Tuesday, July 24, 2012

Final Extra Credit article

Pseudomonas Biofilms, Cystic Fibrosis, and Phage: a Silver Lining?

  1. Harald Brüssow
+ Author Affiliations
  1. Nestlé Research Center, BioAnalytical Department, Food and Health Microbiology Group, Lausanne, Switzerland
  1. Address correspondence to harald.bruessow@rdls.nestle.com.

ABSTRACT

In contrast to usual laboratory conditions, most bacteria in the human body grow in biofilms. Encased in a structured matrix, many pathogens display heightened resistance to antibiotics. Pseudomonas aeruginosa lung infections in cystic fibrosis patients represent a prime example of the clinical challenges that antibiotic resistance in biofilms can represent. In the March 6, 2012 issue of mBio, Colin Hill and his colleagues report on experiments that add to the evidence that Pseudomonas phages are a potential treatment option for these infections.

Commentary

With an incidence of 1 out of 3,500 live births, cystic fibrosis (CF) is the most common life-threatening autosomal recessive genetic disease in Caucasian children. The causative mutations are located within a single gene, the CF transmembrane regulator. Half of the affected patients show a deletion of a specific phenylalanine residue (ΔF508), but the genotype-phenotype relationship is complex. It has been proposed that the strikingly high prevalence of this deleterious mutation could be due to a higher resistance to toxin-induced diarrhea or tuberculosis among heterozygotes.
CF affects the gut and the pancreas (exocrine pancreas insufficiency leads to malabsorption and failure to thrive), but for most CF patients, life expectancy is determined by the development of lung disease. The failure to clear thick and abundant mucous secretions from the lung leads to chronic coughing at a young age, followed by frequent lung infections, including repetitive episodes of pneumonia. Chest percussion to remove the secretions and antibiotics constitute a mainstay of treatment.

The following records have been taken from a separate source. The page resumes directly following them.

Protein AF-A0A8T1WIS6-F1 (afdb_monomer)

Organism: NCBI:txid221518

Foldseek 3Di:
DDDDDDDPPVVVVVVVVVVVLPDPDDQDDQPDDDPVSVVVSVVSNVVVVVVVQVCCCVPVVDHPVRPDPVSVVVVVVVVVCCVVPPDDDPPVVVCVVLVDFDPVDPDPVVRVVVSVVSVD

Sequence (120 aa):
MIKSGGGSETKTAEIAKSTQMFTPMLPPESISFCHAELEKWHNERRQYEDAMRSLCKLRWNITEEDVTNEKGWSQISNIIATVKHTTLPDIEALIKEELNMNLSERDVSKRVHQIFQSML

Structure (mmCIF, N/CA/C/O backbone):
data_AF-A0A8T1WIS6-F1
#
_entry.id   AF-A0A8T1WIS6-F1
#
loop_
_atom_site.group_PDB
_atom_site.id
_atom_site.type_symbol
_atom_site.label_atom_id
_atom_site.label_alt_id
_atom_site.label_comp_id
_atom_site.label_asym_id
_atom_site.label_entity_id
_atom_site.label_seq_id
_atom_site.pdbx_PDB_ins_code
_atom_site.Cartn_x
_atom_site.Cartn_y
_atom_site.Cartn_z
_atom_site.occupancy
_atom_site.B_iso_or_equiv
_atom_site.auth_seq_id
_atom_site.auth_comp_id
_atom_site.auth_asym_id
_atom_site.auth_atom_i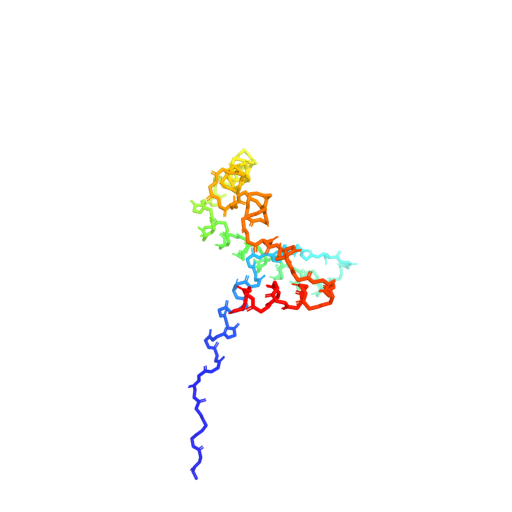d
_atom_site.pdbx_PDB_model_num
ATOM 1 N N . MET A 1 1 ? -27.301 -25.720 -26.094 1.00 35.72 1 MET A N 1
ATOM 2 C CA . MET A 1 1 ? -26.687 -24.374 -26.040 1.00 35.72 1 MET A CA 1
ATOM 3 C C . MET A 1 1 ? -26.805 -23.857 -24.617 1.00 35.72 1 MET A C 1
ATOM 5 O O . MET A 1 1 ? -27.894 -23.473 -24.223 1.00 35.72 1 MET A O 1
ATOM 9 N N . ILE A 1 2 ? -25.726 -23.904 -23.834 1.00 35.44 2 ILE A N 1
ATOM 10 C CA . ILE A 1 2 ? -25.665 -23.267 -22.512 1.00 35.44 2 ILE A CA 1
ATOM 11 C C . ILE A 1 2 ? -24.590 -22.185 -22.608 1.00 35.44 2 ILE A C 1
ATOM 13 O O . ILE A 1 2 ? -23.422 -22.496 -22.825 1.00 35.44 2 ILE A O 1
ATOM 17 N N . LYS A 1 3 ? -24.997 -20.914 -22.525 1.00 43.16 3 LYS A N 1
ATOM 18 C CA . LYS A 1 3 ? -24.076 -19.791 -22.318 1.00 43.16 3 LYS A CA 1
ATOM 19 C C . LYS A 1 3 ? -23.746 -19.762 -20.826 1.00 43.16 3 LYS A C 1
ATOM 21 O O . LYS A 1 3 ? -24.627 -19.450 -20.032 1.00 43.16 3 LYS A O 1
ATOM 26 N N . SER A 1 4 ? -22.510 -20.099 -20.458 1.00 39.28 4 SER A N 1
ATOM 27 C CA . SER A 1 4 ? -21.992 -19.832 -19.113 1.00 39.28 4 SER A CA 1
ATOM 28 C C . SER A 1 4 ? -21.379 -18.434 -19.092 1.00 39.28 4 SER A C 1
ATOM 30 O O . SER A 1 4 ? -20.637 -18.064 -20.002 1.00 39.28 4 SER A O 1
ATOM 32 N N . GLY A 1 5 ? -21.794 -17.643 -18.105 1.00 34.09 5 GLY A N 1
ATOM 33 C CA . GLY A 1 5 ? -21.556 -16.211 -18.009 1.00 34.09 5 GLY A CA 1
ATOM 34 C C . GLY A 1 5 ? -20.098 -15.829 -17.768 1.00 34.09 5 GLY A C 1
ATOM 35 O O . GLY A 1 5 ? -19.390 -16.449 -16.979 1.00 34.09 5 GLY A O 1
ATOM 36 N N . GLY A 1 6 ? -19.692 -14.746 -18.430 1.00 41.69 6 GLY A N 1
ATOM 37 C CA . GLY A 1 6 ? -18.533 -13.949 -18.049 1.00 41.69 6 GLY A CA 1
ATOM 38 C C . GLY A 1 6 ? -18.882 -13.087 -16.836 1.00 41.69 6 GLY A C 1
ATOM 39 O O . GLY A 1 6 ? -19.922 -12.432 -16.810 1.00 41.69 6 GLY A O 1
ATOM 40 N N . GLY A 1 7 ? -18.026 -13.112 -15.818 1.00 40.38 7 GLY A N 1
ATOM 41 C CA . GLY A 1 7 ? -18.212 -12.298 -14.614 1.00 40.38 7 GLY A CA 1
ATOM 42 C C . GLY A 1 7 ? -17.209 -12.538 -13.484 1.00 40.38 7 GLY A C 1
ATOM 43 O O . GLY A 1 7 ? -17.230 -11.797 -12.505 1.00 40.38 7 GLY A O 1
ATOM 44 N N . SER A 1 8 ? -16.327 -13.539 -13.586 1.00 44.62 8 SER A N 1
ATOM 45 C CA . SER A 1 8 ? -15.405 -13.913 -12.500 1.00 44.62 8 SER A CA 1
ATOM 46 C C . SER A 1 8 ? -13.955 -13.452 -12.684 1.00 44.62 8 SER A C 1
ATOM 48 O O . SER A 1 8 ? -13.204 -13.453 -11.714 1.00 44.62 8 SER A O 1
ATOM 50 N N . GLU A 1 9 ? -13.534 -13.046 -13.884 1.00 44.47 9 GLU A N 1
ATOM 51 C CA . GLU A 1 9 ? -12.119 -12.724 -14.152 1.00 44.47 9 GLU A CA 1
ATOM 52 C C . GLU A 1 9 ? -11.693 -11.352 -13.608 1.00 44.47 9 GLU A C 1
ATOM 54 O O . GLU A 1 9 ? -10.544 -11.170 -13.209 1.00 44.47 9 GLU A O 1
ATOM 59 N N . THR A 1 10 ? -12.619 -10.395 -13.501 1.00 41.59 10 THR A N 1
ATOM 60 C CA . THR A 1 10 ? -12.306 -9.030 -13.049 1.00 41.59 10 THR A CA 1
ATOM 61 C C . THR A 1 10 ? -12.131 -8.927 -11.532 1.00 41.59 10 THR A C 1
ATOM 63 O O . THR A 1 10 ? -11.220 -8.246 -11.069 1.00 41.59 10 THR A O 1
ATOM 66 N N . LYS A 1 11 ? -12.925 -9.668 -10.746 1.00 43.72 11 LYS A N 1
ATOM 67 C CA . LYS A 1 11 ? -12.846 -9.657 -9.273 1.00 43.72 11 LYS A CA 1
ATOM 68 C C . LYS A 1 11 ? -11.579 -10.326 -8.746 1.00 43.72 11 LYS A C 1
ATOM 70 O O . LYS A 1 11 ? -10.960 -9.818 -7.818 1.00 43.72 11 LYS A O 1
ATOM 75 N N . THR A 1 12 ? -11.153 -11.432 -9.353 1.00 39.97 12 THR A N 1
ATOM 76 C CA . THR A 1 12 ? -9.932 -12.143 -8.941 1.00 39.97 12 THR A CA 1
ATOM 77 C C . THR A 1 12 ? -8.677 -11.316 -9.221 1.00 39.97 12 THR A C 1
ATOM 79 O O . THR A 1 12 ? -7.756 -11.314 -8.410 1.00 39.97 12 THR A O 1
ATOM 82 N N . ALA A 1 13 ? -8.656 -10.553 -10.320 1.00 47.53 13 ALA A N 1
ATOM 83 C CA . ALA A 1 13 ? -7.556 -9.648 -10.652 1.00 47.53 13 ALA A CA 1
ATOM 84 C C . ALA A 1 13 ? -7.482 -8.428 -9.714 1.00 47.53 13 ALA A C 1
ATOM 86 O O . ALA A 1 13 ? -6.384 -7.998 -9.364 1.00 47.53 13 ALA A O 1
ATOM 87 N N . GLU A 1 14 ? -8.621 -7.883 -9.276 1.00 47.41 14 GLU A N 1
ATOM 88 C CA . GLU A 1 14 ? -8.661 -6.798 -8.282 1.00 47.41 14 GLU A CA 1
ATOM 89 C C . GLU A 1 14 ? -8.261 -7.270 -6.882 1.00 47.41 14 GLU A C 1
ATOM 91 O O . GLU A 1 14 ? -7.482 -6.594 -6.211 1.00 47.41 14 GLU A O 1
ATOM 96 N N . ILE A 1 15 ? -8.719 -8.454 -6.464 1.00 48.94 15 ILE A N 1
ATOM 97 C CA . ILE A 1 15 ? -8.316 -9.062 -5.191 1.00 48.94 15 ILE A CA 1
ATOM 98 C C . ILE A 1 15 ? -6.819 -9.389 -5.222 1.00 48.94 15 ILE A C 1
ATOM 100 O O . ILE A 1 15 ? -6.114 -9.036 -4.286 1.00 48.94 15 ILE A O 1
ATOM 104 N N . ALA A 1 16 ? -6.299 -9.956 -6.316 1.00 48.84 16 ALA A N 1
ATOM 105 C CA . ALA A 1 16 ? -4.867 -10.216 -6.476 1.00 48.84 16 ALA A CA 1
ATOM 106 C C . ALA A 1 16 ? -4.030 -8.926 -6.462 1.00 48.84 16 ALA A C 1
ATOM 108 O O . ALA A 1 16 ? -2.996 -8.883 -5.797 1.00 48.84 16 ALA A O 1
ATOM 109 N N . LYS A 1 17 ? -4.497 -7.852 -7.117 1.00 51.06 17 LYS A N 1
ATOM 110 C CA . LYS A 1 17 ? -3.869 -6.524 -7.024 1.00 51.06 17 LYS A CA 1
ATOM 111 C C . LYS A 1 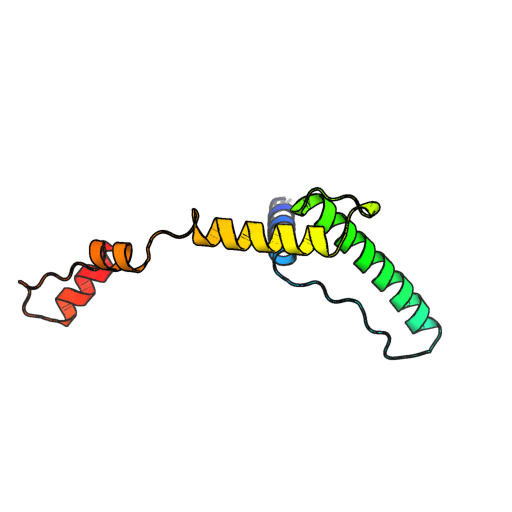17 ? -3.887 -5.996 -5.591 1.00 51.06 17 LYS A C 1
ATOM 113 O O . LYS A 1 17 ? -2.872 -5.492 -5.130 1.00 51.06 17 LYS A O 1
ATOM 118 N N . SER A 1 18 ? -4.997 -6.154 -4.867 1.00 43.09 18 SER A N 1
ATOM 119 C CA . SER A 1 18 ? -5.125 -5.740 -3.465 1.00 43.09 18 SER A CA 1
ATOM 120 C C . SER A 1 18 ? -4.245 -6.568 -2.518 1.00 43.09 18 SER A C 1
ATOM 122 O O . SER A 1 18 ? -3.670 -6.019 -1.583 1.00 43.09 18 SER A O 1
ATOM 124 N N . THR A 1 19 ? -4.086 -7.873 -2.751 1.00 51.22 19 THR A N 1
ATOM 125 C CA . THR A 1 19 ? -3.191 -8.750 -1.973 1.00 51.22 19 THR A CA 1
ATOM 126 C C . THR A 1 19 ? -1.714 -8.423 -2.228 1.00 51.22 19 THR A C 1
ATOM 128 O O . THR A 1 19 ? -0.902 -8.467 -1.300 1.00 51.22 19 THR A O 1
ATOM 131 N N . GLN A 1 20 ? -1.365 -8.003 -3.449 1.00 56.91 20 GLN A N 1
ATOM 132 C CA . GLN A 1 20 ? -0.031 -7.488 -3.786 1.00 56.91 20 GLN A CA 1
ATOM 133 C C . GLN A 1 20 ? 0.293 -6.137 -3.122 1.00 56.91 20 GLN A C 1
ATOM 135 O O . GLN A 1 20 ? 1.463 -5.778 -3.042 1.00 56.91 20 GLN A O 1
ATOM 140 N N . MET A 1 21 ? -0.696 -5.401 -2.596 1.00 51.00 21 MET A N 1
ATOM 141 C CA . MET A 1 21 ? -0.450 -4.123 -1.905 1.00 51.00 21 MET A CA 1
ATOM 142 C C . MET A 1 21 ? 0.233 -4.282 -0.543 1.00 51.00 21 MET A C 1
ATOM 144 O O . MET A 1 21 ? 0.862 -3.335 -0.071 1.00 51.00 21 MET A O 1
ATOM 148 N N . PHE A 1 22 ? 0.067 -5.437 0.110 1.00 50.84 22 PHE A N 1
ATOM 149 C CA . PHE A 1 22 ? 0.539 -5.667 1.483 1.00 50.84 22 PHE A CA 1
ATOM 150 C C . PHE A 1 22 ? 1.471 -6.868 1.625 1.00 50.84 22 PHE A C 1
ATOM 152 O O . PHE A 1 22 ? 2.107 -7.016 2.666 1.00 50.84 22 PHE A O 1
ATOM 159 N N . THR A 1 23 ? 1.584 -7.707 0.596 1.00 61.97 23 THR A N 1
ATOM 160 C CA . THR A 1 23 ? 2.564 -8.792 0.593 1.00 61.97 23 THR A CA 1
ATOM 161 C C . THR A 1 23 ? 3.903 -8.230 0.116 1.00 61.97 23 THR A C 1
ATOM 163 O O . THR A 1 23 ? 3.984 -7.822 -1.044 1.00 61.97 23 THR A O 1
ATOM 166 N N . PRO A 1 24 ? 4.951 -8.180 0.961 1.00 65.19 24 PRO A N 1
ATOM 167 C CA . PRO A 1 24 ? 6.272 -7.779 0.502 1.00 65.19 24 PRO A CA 1
ATOM 168 C C . PRO A 1 24 ? 6.739 -8.775 -0.561 1.00 65.19 24 PRO A C 1
ATOM 170 O O . PRO A 1 24 ? 6.925 -9.960 -0.286 1.00 65.19 24 PRO A O 1
ATOM 173 N N . MET A 1 25 ? 6.877 -8.300 -1.797 1.00 73.50 25 MET A N 1
ATOM 174 C CA . MET A 1 25 ? 7.399 -9.111 -2.889 1.00 73.50 25 MET A CA 1
ATOM 175 C C . MET A 1 25 ? 8.903 -9.281 -2.661 1.00 73.50 25 MET A C 1
ATOM 177 O O . MET A 1 25 ? 9.627 -8.292 -2.551 1.00 73.50 25 MET A O 1
ATOM 181 N N . LEU A 1 26 ? 9.354 -10.528 -2.525 1.00 80.62 26 LEU A N 1
ATOM 182 C CA . LEU A 1 26 ? 10.749 -10.853 -2.234 1.00 80.62 26 LEU A CA 1
ATOM 183 C C . LEU A 1 26 ? 11.560 -10.975 -3.532 1.00 80.62 26 LEU A C 1
ATOM 185 O O . LEU A 1 26 ? 11.038 -11.489 -4.526 1.00 80.62 26 LEU A O 1
ATOM 189 N N . PRO A 1 27 ? 12.826 -10.524 -3.543 1.00 85.88 27 PRO A N 1
ATOM 190 C CA . PRO A 1 27 ? 13.702 -10.724 -4.688 1.00 85.88 27 PRO A CA 1
ATOM 191 C C . PRO A 1 27 ? 13.999 -12.223 -4.881 1.00 85.88 27 PRO A C 1
ATOM 193 O O . PRO A 1 27 ? 14.179 -12.936 -3.894 1.00 85.88 27 PRO A O 1
ATOM 196 N N . PRO A 1 28 ? 14.095 -12.717 -6.128 1.00 86.56 28 PRO A N 1
ATOM 197 C CA . PRO A 1 28 ? 14.449 -14.110 -6.381 1.00 86.56 28 PRO A CA 1
ATOM 198 C C . PRO A 1 28 ? 15.912 -14.387 -5.995 1.00 86.56 28 PRO A C 1
ATOM 200 O O . PRO A 1 28 ? 16.824 -13.616 -6.325 1.00 86.56 28 PRO A O 1
ATOM 203 N N . GLU A 1 29 ? 16.153 -15.509 -5.319 1.00 86.81 29 GLU A N 1
ATOM 204 C CA . GLU A 1 29 ? 17.486 -15.974 -4.918 1.00 86.81 29 GLU A CA 1
ATOM 205 C C . GLU A 1 29 ? 18.049 -16.963 -5.950 1.00 86.81 29 GLU A C 1
ATOM 207 O O . GLU A 1 29 ? 17.341 -17.859 -6.407 1.00 86.81 29 GLU A O 1
ATOM 212 N N . SER A 1 30 ? 19.325 -16.825 -6.326 1.00 77.75 30 SER A N 1
ATOM 213 C CA . SER A 1 30 ? 20.008 -17.827 -7.154 1.00 77.75 30 SER A CA 1
ATOM 214 C C . SER A 1 30 ? 20.744 -18.810 -6.245 1.00 77.75 30 SER A C 1
ATOM 216 O O . SER A 1 30 ? 21.795 -18.483 -5.694 1.00 77.75 30 SER A O 1
ATOM 218 N N . ILE A 1 31 ? 20.207 -20.018 -6.089 1.00 77.19 31 ILE A N 1
ATOM 219 C CA . ILE A 1 31 ? 20.819 -21.071 -5.255 1.00 77.19 31 ILE A CA 1
ATOM 220 C C . ILE A 1 31 ? 21.819 -21.916 -6.077 1.00 77.19 31 ILE A C 1
ATOM 222 O O . ILE A 1 31 ? 22.505 -22.788 -5.551 1.00 77.19 31 ILE A O 1
ATOM 226 N N . SER A 1 32 ? 21.944 -21.651 -7.380 1.00 85.75 32 SER A N 1
ATOM 227 C CA . SER A 1 32 ? 22.754 -22.443 -8.304 1.00 85.75 32 SER A CA 1
ATOM 228 C C . SER A 1 32 ? 23.418 -21.589 -9.380 1.00 85.75 32 SER A C 1
ATOM 230 O O . SER A 1 32 ? 22.893 -20.557 -9.796 1.00 85.75 32 SER A O 1
ATOM 232 N N . PHE A 1 33 ? 24.581 -22.057 -9.836 1.00 86.06 33 PHE A N 1
ATOM 233 C CA . PHE A 1 33 ? 25.408 -21.421 -10.863 1.00 86.06 33 PHE A CA 1
ATOM 234 C C . PHE A 1 33 ? 25.289 -22.099 -12.234 1.00 86.06 33 PHE A C 1
ATOM 236 O O . PHE A 1 33 ? 26.081 -21.811 -13.133 1.00 86.06 33 PHE A O 1
ATOM 243 N N . CYS A 1 34 ? 24.342 -23.026 -12.419 1.00 88.12 34 CYS A N 1
ATOM 244 C CA . CYS A 1 34 ? 24.139 -23.623 -13.733 1.00 88.12 34 CYS A CA 1
ATOM 245 C C . CYS A 1 34 ? 23.509 -22.608 -14.702 1.00 88.12 34 CYS A C 1
ATOM 247 O O . CYS A 1 34 ? 22.712 -21.752 -14.317 1.00 88.12 34 CYS A O 1
ATOM 249 N N . HIS A 1 35 ? 23.871 -22.705 -15.981 1.00 88.06 35 HIS A N 1
ATOM 250 C CA . HIS A 1 35 ? 23.494 -21.709 -16.984 1.00 88.06 35 HIS A CA 1
ATOM 251 C C . HIS A 1 35 ? 21.973 -21.540 -17.121 1.00 88.06 35 HIS A C 1
ATOM 253 O O . HIS A 1 35 ? 21.477 -20.417 -17.106 1.00 88.06 35 HIS A O 1
ATOM 259 N N . ALA A 1 36 ? 21.230 -22.648 -17.162 1.00 90.69 36 ALA A N 1
ATOM 260 C CA . ALA A 1 36 ? 19.776 -22.625 -17.301 1.00 90.69 36 ALA A CA 1
ATOM 261 C C . ALA A 1 36 ? 19.071 -21.951 -16.106 1.00 90.69 36 ALA A C 1
ATOM 263 O O . ALA A 1 36 ? 18.095 -21.224 -16.287 1.00 90.69 36 ALA A O 1
ATOM 264 N N . GLU A 1 37 ? 19.565 -22.158 -14.882 1.00 90.06 37 GLU A N 1
ATOM 265 C CA . GLU A 1 37 ? 18.999 -21.516 -13.689 1.00 90.06 37 GLU A CA 1
ATOM 266 C C . GLU A 1 37 ? 19.364 -20.033 -13.608 1.00 90.06 37 GLU A C 1
ATOM 268 O O . GLU A 1 37 ? 18.527 -19.232 -13.197 1.00 90.06 37 GLU A O 1
ATOM 273 N N . LEU A 1 38 ? 20.557 -19.641 -14.065 1.00 88.75 38 LEU A N 1
ATOM 274 C CA . LEU A 1 38 ? 20.948 -18.232 -14.150 1.00 88.75 38 LEU A CA 1
ATOM 275 C C . LEU A 1 38 ? 20.128 -17.463 -15.192 1.00 88.75 38 LEU A C 1
ATOM 277 O O . LEU A 1 38 ? 19.713 -16.336 -14.925 1.00 88.75 38 LEU A O 1
ATOM 281 N N . GLU A 1 39 ? 19.849 -18.059 -16.353 1.00 90.56 39 GLU A N 1
ATOM 282 C CA . GLU A 1 39 ? 18.971 -17.449 -17.361 1.00 90.56 39 GLU A CA 1
ATOM 283 C C . GLU A 1 39 ? 17.542 -17.282 -16.840 1.00 90.56 39 GLU A C 1
ATOM 285 O O . GLU A 1 39 ? 16.948 -16.206 -16.965 1.00 90.56 39 GLU A O 1
ATOM 290 N N . LYS A 1 40 ? 17.007 -18.326 -16.195 1.00 90.31 40 LYS A N 1
ATOM 291 C CA . LYS A 1 40 ? 15.695 -18.273 -15.546 1.00 90.31 40 LYS A CA 1
ATOM 292 C C . LYS A 1 40 ? 15.646 -17.167 -14.489 1.00 90.31 40 LYS A C 1
ATOM 294 O O . LYS A 1 40 ? 14.746 -16.329 -14.530 1.00 90.31 40 LYS A O 1
ATOM 299 N N . TRP A 1 41 ? 16.634 -17.117 -13.599 1.00 92.25 41 TRP A N 1
ATOM 300 C CA . TRP A 1 41 ? 16.734 -16.096 -12.558 1.00 92.25 41 TRP A CA 1
ATOM 301 C C . TRP A 1 41 ? 16.852 -14.684 -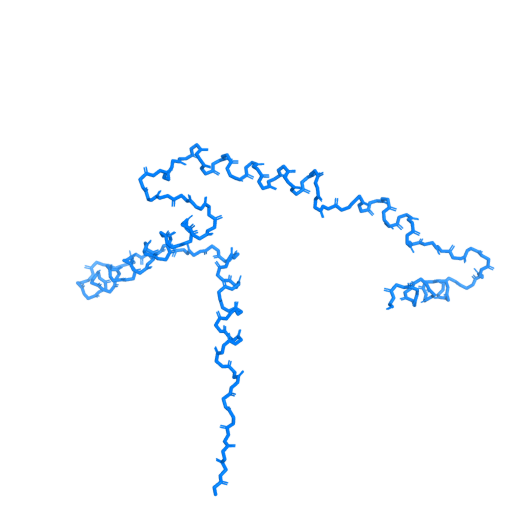13.136 1.00 92.25 41 TRP A C 1
ATOM 303 O O . TRP A 1 41 ? 16.249 -13.755 -12.606 1.00 92.25 41 TRP A O 1
ATOM 313 N N . HIS A 1 42 ? 17.569 -14.502 -14.248 1.00 91.12 42 HIS A N 1
ATOM 314 C CA . HIS A 1 42 ? 17.668 -13.206 -14.923 1.00 91.12 42 HIS A CA 1
ATOM 315 C C . HIS A 1 42 ? 16.301 -12.691 -15.380 1.00 91.12 42 HIS A C 1
ATOM 317 O O . HIS A 1 42 ? 15.998 -11.504 -15.238 1.00 91.12 42 HIS A O 1
ATOM 323 N N . ASN A 1 43 ? 15.471 -13.582 -15.922 1.00 91.62 43 ASN A N 1
ATOM 324 C CA . ASN A 1 43 ? 14.114 -13.247 -16.327 1.00 91.62 43 ASN A CA 1
ATOM 325 C C . ASN A 1 43 ? 13.209 -12.974 -15.113 1.00 91.62 43 ASN A C 1
ATOM 327 O O . ASN A 1 43 ? 12.483 -11.982 -15.106 1.00 91.62 43 ASN A O 1
ATOM 331 N N . GLU A 1 44 ? 13.290 -13.799 -14.068 1.00 89.94 44 GLU A N 1
ATOM 332 C CA . GLU A 1 44 ? 12.531 -13.605 -12.822 1.00 89.94 44 GLU A CA 1
ATOM 333 C C . GLU A 1 44 ? 12.906 -12.296 -12.116 1.00 89.94 44 GLU A C 1
ATOM 335 O O . GLU A 1 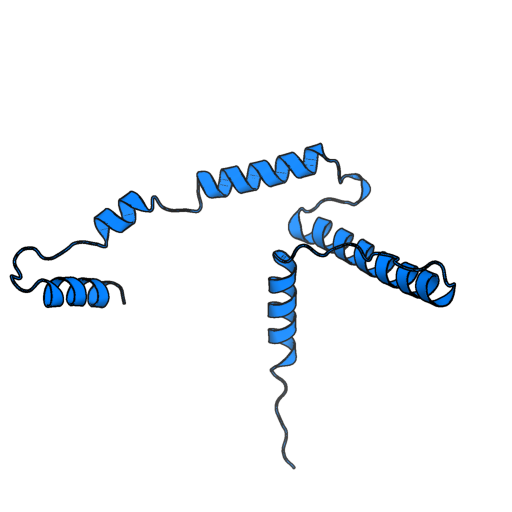44 ? 12.029 -11.559 -11.667 1.00 89.94 44 GLU A O 1
ATOM 340 N N . ARG A 1 45 ? 14.195 -11.943 -12.079 1.00 91.19 45 ARG A N 1
ATOM 341 C CA . ARG A 1 45 ? 14.651 -10.648 -11.563 1.00 91.19 45 ARG A CA 1
ATOM 342 C C . ARG A 1 45 ? 14.113 -9.476 -12.354 1.00 91.19 45 ARG A C 1
ATOM 344 O O . ARG A 1 45 ? 13.678 -8.505 -11.746 1.00 91.19 45 ARG A O 1
ATOM 351 N N . ARG A 1 46 ? 14.126 -9.558 -13.686 1.00 91.00 46 ARG A N 1
ATOM 352 C CA . ARG A 1 46 ? 13.586 -8.487 -14.531 1.00 91.00 46 ARG A CA 1
ATOM 353 C C . ARG A 1 46 ? 12.111 -8.241 -14.213 1.00 91.00 46 ARG A C 1
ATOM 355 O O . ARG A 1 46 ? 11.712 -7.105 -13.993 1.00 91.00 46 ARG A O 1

However, for most CF patients, recurring lung infections finally lead to end-stage lung disease, which can be treated only with lung transplantation. The median survival age for CF patients is currently >32 and 29 years for men and women, respectively.
The microbiology of CF is complex. Staphylococcus aureus colonizes the lung in 30% of CF patients early in life. Small, slow-growing colony variants displaying antibiotic resistance, including methicillin-resistant S. aureus (MRSA) strains, are characteristically found. In early adolescence, the lungs typically become chronically infected with Pseudomonas aeruginosa; up to 80% of adult CF patients are colonized with this pathogen. Nonmotile, anaerobic, mucoid variants of P. aeruginosa grow in a biofilm within the lungs, a structure that confers resistance to antimicrobials.
Since today’s CF patients reach adulthood, still other facultative pathogens have a chance to enter the lung. Bacteria of the Burkholderia cepacia complex, for instance, are now recovered from 10% of the lungs in adult CF patients. Burkholderia infections can transform a mild pulmonary case into a rapidly deteriorating lung infection associated with bacteremia and death within 6 months. Even among patients with a less dramatic course, some surgeons consider Burkholderia infections to be a contraindication for lung transplantation. In hospital settings, Burkholderia-infected patients should be segregated from other CF patients to prevent nosocomial spread of the pathogen.
Since lung infections are the life-limiting factor for CF patients and since the major CF pathogens are increasingly difficult to treat with antibiotics, alternatives or adjuncts to antibiotics are urgently needed. The mBio article by Colin Hill and his colleagues (1) provides an encouraging outlook in this regard. The authors explored the possibility of treating P. aeruginosa infections with bacteriophages, an attractive potential therapeutic option for several reasons.
First, S. aureus and P. aeruginosa are classical targets of the Soviet phage therapy approach. The Russian company Microgen currently sells phage preparations against both pathogens, either singly or in combination, for treatment of pyogenic infections. Frequently used for treating pulmonary infections, these products are registered medicines in Russia. Second, it is relatively easy to isolate “virulent” (as opposed to “temperate”) phages against the three major pathogens of CF patients. Large collections of phages of S. aureus, P. aeruginosa, and B. cepacia exist, many of which are fully sequenced. This is not a trivial statement, since phages are not isolated easily against any bacterial species.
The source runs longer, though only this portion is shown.